## Description of the task
Go through the listing below from its first line and repeat each line exactly, ending at the line containing "ATOM 13 O O" and including it.
********
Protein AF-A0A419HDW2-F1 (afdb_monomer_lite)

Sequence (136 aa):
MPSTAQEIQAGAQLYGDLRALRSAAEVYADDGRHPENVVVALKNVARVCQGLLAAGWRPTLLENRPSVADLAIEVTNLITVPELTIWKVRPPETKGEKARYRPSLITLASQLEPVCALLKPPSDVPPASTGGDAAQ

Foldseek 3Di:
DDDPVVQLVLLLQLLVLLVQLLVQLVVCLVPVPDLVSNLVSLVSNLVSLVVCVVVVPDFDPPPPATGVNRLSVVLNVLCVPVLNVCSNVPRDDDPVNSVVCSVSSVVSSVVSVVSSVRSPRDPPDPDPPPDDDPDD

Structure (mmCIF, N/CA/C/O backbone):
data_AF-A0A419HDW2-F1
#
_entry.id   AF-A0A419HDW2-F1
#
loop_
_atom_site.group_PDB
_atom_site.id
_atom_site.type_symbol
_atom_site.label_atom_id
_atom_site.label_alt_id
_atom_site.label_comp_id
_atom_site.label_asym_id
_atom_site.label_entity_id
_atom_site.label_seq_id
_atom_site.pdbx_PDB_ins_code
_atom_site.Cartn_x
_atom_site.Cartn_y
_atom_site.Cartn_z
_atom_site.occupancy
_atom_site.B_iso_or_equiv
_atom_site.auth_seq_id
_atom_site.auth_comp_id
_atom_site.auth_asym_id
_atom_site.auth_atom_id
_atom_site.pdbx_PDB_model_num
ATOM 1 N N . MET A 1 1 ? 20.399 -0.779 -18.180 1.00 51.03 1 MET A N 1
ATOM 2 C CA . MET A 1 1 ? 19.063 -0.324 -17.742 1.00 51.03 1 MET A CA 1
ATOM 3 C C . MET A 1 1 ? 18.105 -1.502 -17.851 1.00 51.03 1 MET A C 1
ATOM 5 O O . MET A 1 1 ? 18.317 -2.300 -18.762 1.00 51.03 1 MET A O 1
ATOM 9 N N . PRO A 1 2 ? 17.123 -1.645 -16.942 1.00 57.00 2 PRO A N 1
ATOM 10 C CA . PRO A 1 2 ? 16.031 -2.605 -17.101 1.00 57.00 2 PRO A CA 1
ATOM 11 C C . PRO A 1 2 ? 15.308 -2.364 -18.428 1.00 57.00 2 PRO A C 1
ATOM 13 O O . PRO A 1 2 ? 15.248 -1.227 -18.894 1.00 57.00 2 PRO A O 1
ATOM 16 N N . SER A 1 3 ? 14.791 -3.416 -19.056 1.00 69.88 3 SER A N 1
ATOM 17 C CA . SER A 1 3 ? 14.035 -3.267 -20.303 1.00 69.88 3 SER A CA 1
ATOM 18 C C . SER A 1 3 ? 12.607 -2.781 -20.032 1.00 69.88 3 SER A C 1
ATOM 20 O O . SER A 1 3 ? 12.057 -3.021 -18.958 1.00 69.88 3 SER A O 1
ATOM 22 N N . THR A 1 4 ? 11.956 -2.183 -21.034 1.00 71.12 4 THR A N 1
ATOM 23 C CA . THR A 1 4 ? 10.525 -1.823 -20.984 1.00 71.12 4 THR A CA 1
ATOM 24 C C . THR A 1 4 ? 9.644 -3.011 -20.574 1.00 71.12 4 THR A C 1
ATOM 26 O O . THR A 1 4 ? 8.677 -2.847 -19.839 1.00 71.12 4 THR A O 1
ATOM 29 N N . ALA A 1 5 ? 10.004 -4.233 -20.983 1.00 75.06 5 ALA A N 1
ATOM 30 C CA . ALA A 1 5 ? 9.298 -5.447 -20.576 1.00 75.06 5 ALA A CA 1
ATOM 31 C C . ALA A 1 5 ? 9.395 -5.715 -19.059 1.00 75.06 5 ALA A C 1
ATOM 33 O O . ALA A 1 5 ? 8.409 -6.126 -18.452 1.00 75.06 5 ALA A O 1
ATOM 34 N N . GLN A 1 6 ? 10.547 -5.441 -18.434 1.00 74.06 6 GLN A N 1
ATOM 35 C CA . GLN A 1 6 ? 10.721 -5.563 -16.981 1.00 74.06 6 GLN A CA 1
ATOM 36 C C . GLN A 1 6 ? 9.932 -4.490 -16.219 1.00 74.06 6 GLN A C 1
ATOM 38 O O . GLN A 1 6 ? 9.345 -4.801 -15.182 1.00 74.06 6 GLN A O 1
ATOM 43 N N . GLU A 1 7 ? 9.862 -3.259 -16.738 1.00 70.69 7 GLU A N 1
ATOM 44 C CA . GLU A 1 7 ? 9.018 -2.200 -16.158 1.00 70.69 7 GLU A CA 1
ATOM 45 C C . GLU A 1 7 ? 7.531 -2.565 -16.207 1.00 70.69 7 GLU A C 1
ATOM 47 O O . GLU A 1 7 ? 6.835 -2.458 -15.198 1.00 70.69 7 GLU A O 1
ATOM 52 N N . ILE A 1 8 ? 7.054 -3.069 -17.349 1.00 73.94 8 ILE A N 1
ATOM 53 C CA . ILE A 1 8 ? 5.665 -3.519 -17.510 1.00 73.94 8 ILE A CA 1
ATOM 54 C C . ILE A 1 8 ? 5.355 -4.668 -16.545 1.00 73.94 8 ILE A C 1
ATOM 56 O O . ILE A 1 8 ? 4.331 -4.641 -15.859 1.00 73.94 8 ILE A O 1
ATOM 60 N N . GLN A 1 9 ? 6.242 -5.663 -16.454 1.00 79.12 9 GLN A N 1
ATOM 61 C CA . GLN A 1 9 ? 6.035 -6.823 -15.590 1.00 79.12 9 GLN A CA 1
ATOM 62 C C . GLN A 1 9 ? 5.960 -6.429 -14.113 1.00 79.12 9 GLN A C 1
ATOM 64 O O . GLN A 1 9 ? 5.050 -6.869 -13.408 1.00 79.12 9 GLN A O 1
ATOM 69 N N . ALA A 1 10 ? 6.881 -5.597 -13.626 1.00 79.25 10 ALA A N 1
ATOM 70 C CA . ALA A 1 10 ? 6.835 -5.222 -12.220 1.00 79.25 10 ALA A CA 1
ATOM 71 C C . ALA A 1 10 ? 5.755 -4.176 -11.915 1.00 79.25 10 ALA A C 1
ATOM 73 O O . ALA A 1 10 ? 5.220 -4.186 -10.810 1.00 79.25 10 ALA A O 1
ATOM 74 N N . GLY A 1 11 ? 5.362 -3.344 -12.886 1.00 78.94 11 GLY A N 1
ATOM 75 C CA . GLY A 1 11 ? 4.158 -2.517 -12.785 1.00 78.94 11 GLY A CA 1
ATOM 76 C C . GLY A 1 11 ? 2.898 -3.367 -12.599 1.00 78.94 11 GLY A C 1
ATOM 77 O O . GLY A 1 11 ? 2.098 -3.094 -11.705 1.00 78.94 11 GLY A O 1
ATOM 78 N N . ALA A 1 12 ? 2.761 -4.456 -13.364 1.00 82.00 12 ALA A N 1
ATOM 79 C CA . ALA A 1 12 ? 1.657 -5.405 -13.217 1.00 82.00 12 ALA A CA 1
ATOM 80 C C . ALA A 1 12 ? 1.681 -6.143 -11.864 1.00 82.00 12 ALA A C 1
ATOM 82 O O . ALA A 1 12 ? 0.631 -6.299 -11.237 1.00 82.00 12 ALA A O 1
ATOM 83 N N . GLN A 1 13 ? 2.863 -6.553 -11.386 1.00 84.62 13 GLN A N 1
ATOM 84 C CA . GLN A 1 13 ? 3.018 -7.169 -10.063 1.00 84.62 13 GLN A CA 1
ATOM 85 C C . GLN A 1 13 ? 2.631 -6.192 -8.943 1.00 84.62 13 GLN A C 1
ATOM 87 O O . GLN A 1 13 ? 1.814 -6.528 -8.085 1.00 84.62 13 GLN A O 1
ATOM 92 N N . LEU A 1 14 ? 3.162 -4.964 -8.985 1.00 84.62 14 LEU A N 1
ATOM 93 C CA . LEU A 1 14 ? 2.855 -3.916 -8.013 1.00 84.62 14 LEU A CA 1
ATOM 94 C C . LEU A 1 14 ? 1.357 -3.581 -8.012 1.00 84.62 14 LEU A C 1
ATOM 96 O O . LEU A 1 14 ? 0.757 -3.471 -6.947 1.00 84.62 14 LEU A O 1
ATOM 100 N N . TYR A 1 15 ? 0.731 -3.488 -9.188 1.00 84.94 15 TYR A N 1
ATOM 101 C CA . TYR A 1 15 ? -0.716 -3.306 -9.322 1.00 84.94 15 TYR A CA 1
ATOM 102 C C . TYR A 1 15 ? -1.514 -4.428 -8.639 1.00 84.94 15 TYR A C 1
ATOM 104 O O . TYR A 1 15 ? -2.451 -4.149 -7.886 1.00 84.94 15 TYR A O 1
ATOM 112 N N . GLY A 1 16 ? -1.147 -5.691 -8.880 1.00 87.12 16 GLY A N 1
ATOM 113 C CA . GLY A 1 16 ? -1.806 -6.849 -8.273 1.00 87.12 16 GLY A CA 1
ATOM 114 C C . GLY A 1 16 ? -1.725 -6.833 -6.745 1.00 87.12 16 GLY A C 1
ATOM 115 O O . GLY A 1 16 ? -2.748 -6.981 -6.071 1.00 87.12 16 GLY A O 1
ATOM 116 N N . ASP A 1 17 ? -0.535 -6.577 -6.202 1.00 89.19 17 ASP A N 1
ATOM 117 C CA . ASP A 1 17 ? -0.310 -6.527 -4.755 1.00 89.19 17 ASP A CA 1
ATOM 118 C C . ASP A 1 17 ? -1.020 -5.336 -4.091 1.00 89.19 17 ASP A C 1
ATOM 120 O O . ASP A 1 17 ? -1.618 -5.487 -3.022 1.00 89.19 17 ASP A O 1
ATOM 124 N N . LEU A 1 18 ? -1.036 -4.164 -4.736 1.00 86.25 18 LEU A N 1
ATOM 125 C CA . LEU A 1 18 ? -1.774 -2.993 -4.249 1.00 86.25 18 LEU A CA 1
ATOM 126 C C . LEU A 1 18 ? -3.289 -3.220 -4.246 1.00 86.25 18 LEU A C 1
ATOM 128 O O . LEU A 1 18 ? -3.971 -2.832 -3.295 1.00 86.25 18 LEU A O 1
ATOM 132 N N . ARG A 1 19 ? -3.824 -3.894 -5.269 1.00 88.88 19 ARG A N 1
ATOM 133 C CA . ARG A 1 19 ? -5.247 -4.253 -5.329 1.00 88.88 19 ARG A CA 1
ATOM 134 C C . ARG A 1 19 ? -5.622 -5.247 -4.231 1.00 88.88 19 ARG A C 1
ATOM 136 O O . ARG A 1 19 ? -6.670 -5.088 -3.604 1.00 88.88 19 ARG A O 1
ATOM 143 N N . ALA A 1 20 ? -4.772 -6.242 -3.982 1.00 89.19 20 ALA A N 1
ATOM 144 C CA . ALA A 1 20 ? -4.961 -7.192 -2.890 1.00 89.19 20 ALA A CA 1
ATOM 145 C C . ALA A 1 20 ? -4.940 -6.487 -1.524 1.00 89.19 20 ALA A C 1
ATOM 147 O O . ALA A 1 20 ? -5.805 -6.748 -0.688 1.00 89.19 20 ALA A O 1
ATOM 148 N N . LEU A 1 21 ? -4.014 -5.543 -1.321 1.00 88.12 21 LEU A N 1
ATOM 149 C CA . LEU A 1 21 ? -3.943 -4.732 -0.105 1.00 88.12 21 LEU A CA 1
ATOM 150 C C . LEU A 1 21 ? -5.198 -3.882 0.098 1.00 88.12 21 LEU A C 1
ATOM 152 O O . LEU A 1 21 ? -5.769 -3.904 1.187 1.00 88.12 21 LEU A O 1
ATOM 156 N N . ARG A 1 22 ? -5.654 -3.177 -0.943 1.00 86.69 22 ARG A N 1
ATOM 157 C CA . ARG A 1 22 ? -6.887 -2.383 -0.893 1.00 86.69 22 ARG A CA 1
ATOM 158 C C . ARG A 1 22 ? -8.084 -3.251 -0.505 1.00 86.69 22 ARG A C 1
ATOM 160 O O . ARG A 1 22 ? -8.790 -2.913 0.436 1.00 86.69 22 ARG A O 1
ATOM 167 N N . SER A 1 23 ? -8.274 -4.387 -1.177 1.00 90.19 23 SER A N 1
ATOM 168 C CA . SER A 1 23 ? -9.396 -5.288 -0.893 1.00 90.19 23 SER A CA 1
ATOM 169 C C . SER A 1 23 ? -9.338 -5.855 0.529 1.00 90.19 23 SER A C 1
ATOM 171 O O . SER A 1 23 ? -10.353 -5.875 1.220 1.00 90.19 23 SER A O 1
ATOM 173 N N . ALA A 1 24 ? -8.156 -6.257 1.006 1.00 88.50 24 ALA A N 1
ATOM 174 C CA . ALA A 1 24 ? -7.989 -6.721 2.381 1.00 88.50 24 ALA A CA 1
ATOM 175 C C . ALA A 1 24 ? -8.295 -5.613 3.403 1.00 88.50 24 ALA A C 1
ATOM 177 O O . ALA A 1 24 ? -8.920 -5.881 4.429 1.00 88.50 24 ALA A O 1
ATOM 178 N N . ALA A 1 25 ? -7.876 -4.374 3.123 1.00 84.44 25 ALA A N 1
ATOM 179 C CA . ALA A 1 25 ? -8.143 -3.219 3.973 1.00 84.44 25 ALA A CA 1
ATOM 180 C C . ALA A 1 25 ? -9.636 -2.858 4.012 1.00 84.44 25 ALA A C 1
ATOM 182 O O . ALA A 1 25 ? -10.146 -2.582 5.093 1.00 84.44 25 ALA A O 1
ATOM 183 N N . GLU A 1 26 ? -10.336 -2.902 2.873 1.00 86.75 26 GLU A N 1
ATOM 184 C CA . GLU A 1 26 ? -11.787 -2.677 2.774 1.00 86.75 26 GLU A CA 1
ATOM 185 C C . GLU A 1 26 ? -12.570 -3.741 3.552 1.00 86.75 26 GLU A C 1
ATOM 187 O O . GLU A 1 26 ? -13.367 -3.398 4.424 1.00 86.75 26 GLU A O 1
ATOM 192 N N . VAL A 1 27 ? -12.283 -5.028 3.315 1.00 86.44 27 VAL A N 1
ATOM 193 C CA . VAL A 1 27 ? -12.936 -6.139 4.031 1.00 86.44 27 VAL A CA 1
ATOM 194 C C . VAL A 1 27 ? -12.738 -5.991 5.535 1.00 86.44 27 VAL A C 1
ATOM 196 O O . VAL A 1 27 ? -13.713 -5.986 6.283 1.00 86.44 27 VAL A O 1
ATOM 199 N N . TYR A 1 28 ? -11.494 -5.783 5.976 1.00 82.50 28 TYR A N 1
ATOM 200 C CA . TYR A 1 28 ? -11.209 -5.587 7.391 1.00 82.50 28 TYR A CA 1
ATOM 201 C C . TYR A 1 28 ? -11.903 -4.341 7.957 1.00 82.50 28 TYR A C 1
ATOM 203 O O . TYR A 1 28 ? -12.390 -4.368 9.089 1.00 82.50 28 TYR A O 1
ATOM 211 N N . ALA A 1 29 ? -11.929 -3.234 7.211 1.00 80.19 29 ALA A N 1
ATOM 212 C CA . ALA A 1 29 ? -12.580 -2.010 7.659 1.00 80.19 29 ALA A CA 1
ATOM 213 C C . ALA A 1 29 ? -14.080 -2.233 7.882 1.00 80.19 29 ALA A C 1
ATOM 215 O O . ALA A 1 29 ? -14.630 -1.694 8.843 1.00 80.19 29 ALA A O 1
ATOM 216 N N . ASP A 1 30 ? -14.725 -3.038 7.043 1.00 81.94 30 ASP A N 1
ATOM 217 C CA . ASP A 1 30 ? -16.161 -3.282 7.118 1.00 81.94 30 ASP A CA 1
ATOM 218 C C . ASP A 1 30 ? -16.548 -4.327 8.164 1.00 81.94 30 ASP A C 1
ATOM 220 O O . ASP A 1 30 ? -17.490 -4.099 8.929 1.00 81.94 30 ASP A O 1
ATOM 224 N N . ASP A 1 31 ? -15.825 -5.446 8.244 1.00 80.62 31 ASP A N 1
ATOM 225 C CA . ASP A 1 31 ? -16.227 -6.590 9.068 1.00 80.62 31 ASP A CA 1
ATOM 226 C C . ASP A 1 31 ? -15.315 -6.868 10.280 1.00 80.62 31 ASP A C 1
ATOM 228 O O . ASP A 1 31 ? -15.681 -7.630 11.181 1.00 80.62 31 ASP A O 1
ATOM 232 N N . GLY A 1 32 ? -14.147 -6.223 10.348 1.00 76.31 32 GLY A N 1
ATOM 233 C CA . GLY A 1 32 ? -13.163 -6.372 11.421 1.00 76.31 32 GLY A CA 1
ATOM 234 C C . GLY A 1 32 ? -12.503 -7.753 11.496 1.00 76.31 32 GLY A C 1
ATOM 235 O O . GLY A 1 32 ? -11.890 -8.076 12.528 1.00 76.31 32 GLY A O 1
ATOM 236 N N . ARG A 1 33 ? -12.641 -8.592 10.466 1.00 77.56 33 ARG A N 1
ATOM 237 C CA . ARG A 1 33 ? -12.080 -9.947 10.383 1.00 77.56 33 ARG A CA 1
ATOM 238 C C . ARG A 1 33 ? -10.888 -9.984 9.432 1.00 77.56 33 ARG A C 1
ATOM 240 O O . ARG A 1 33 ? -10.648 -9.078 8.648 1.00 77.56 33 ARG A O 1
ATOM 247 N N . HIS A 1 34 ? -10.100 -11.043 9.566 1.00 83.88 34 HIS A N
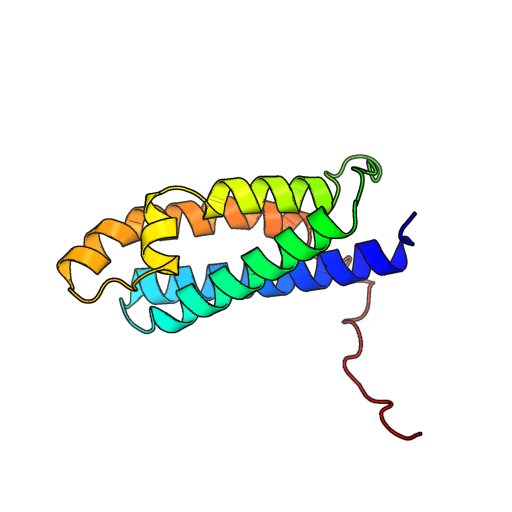 1
ATOM 248 C CA . HIS A 1 34 ? -8.930 -11.318 8.735 1.00 83.88 34 HIS A CA 1
ATOM 249 C C . HIS A 1 34 ? -7.827 -10.238 8.699 1.00 83.88 34 HIS A C 1
ATOM 251 O O . HIS A 1 34 ? -7.322 -9.917 7.618 1.00 83.88 34 HIS A O 1
ATOM 257 N N . PRO A 1 35 ? -7.393 -9.671 9.847 1.00 80.56 35 PRO A N 1
ATOM 258 C CA . PRO A 1 35 ? -6.251 -8.751 9.868 1.00 80.56 35 PRO A CA 1
ATOM 259 C C . PRO A 1 35 ? -4.973 -9.374 9.279 1.00 80.56 35 PRO A C 1
ATOM 261 O O . PRO A 1 35 ? -4.131 -8.654 8.746 1.00 80.56 35 PRO A O 1
ATOM 264 N N . GLU A 1 36 ? -4.830 -10.702 9.325 1.00 82.81 36 GLU A N 1
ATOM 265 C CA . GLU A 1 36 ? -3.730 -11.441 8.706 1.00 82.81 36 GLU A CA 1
********
## Answer to this exercise
Protein AF-A0A419HDW2-F1 (afdb_monomer_lite)

Sequence (136 aa):
MPSTAQEIQAGAQLYGDLRALRSAAEVYADDGRHPENVVVALKNVARVCQGLLAAGWRPTLLENRPSVADLAIEVTNLITVPELTIWKVRPPETKGEKARYRPSLITLASQLEPVCALLKPPSDVPPASTGGDAAQ

Foldseek 3Di:
DDDPVVQLVLLLQLLVLLVQLLVQLVVCLVPVPDLVSNLVSLVSNLVSLVVCVVVVPDFDPPPPATGVNRLSVVLNVLCVPVLNVCSNVPRDDDPVNSVVCSVSSVVSSVVSVVSSVRSPRDPPDPDPPPDDDPDD

Structure (mmCIF, N/CA/C/O backbone):
data_AF-A0A419HDW2-F1
#
_entry.id   AF-A0A419HDW2-F1
#
loop_
_atom_site.group_PDB
_atom_site.id
_atom_site.type_symbol
_atom_site.label_atom_id
_atom_site.label_alt_id
_atom_site.label_comp_id
_atom_site.label_asym_id
_atom_site.label_entity_id
_atom_site.label_seq_id
_atom_site.pdbx_PDB_ins_code
_atom_site.Cartn_x
_atom_site.Cartn_y
_atom_site.Cartn_z
_atom_site.occupancy
_atom_site.B_iso_or_equiv
_atom_site.auth_seq_id
_atom_site.auth_comp_id
_atom_site.auth_asym_id
_atom_site.auth_atom_id
_atom_site.pdbx_PDB_model_num
ATOM 1 N N . MET A 1 1 ? 20.399 -0.779 -18.180 1.00 51.03 1 MET A N 1
ATOM 2 C CA . MET A 1 1 ? 19.063 -0.324 -17.742 1.00 51.03 1 MET A CA 1
ATOM 3 C C . MET A 1 1 ? 18.105 -1.502 -17.851 1.00 51.03 1 MET A C 1
ATOM 5 O O . MET A 1 1 ? 18.317 -2.300 -18.762 1.00 51.03 1 MET A O 1
ATOM 9 N N . PRO A 1 2 ? 17.123 -1.645 -16.942 1.00 57.00 2 PRO A N 1
ATOM 10 C CA . PRO A 1 2 ? 16.031 -2.605 -17.101 1.00 57.00 2 PRO A CA 1
ATOM 11 C C . PRO A 1 2 ? 15.308 -2.364 -18.428 1.00 57.00 2 PRO A C 1
ATOM 13 O O . PRO A 1 2 ? 15.248 -1.227 -18.894 1.00 57.00 2 PRO A O 1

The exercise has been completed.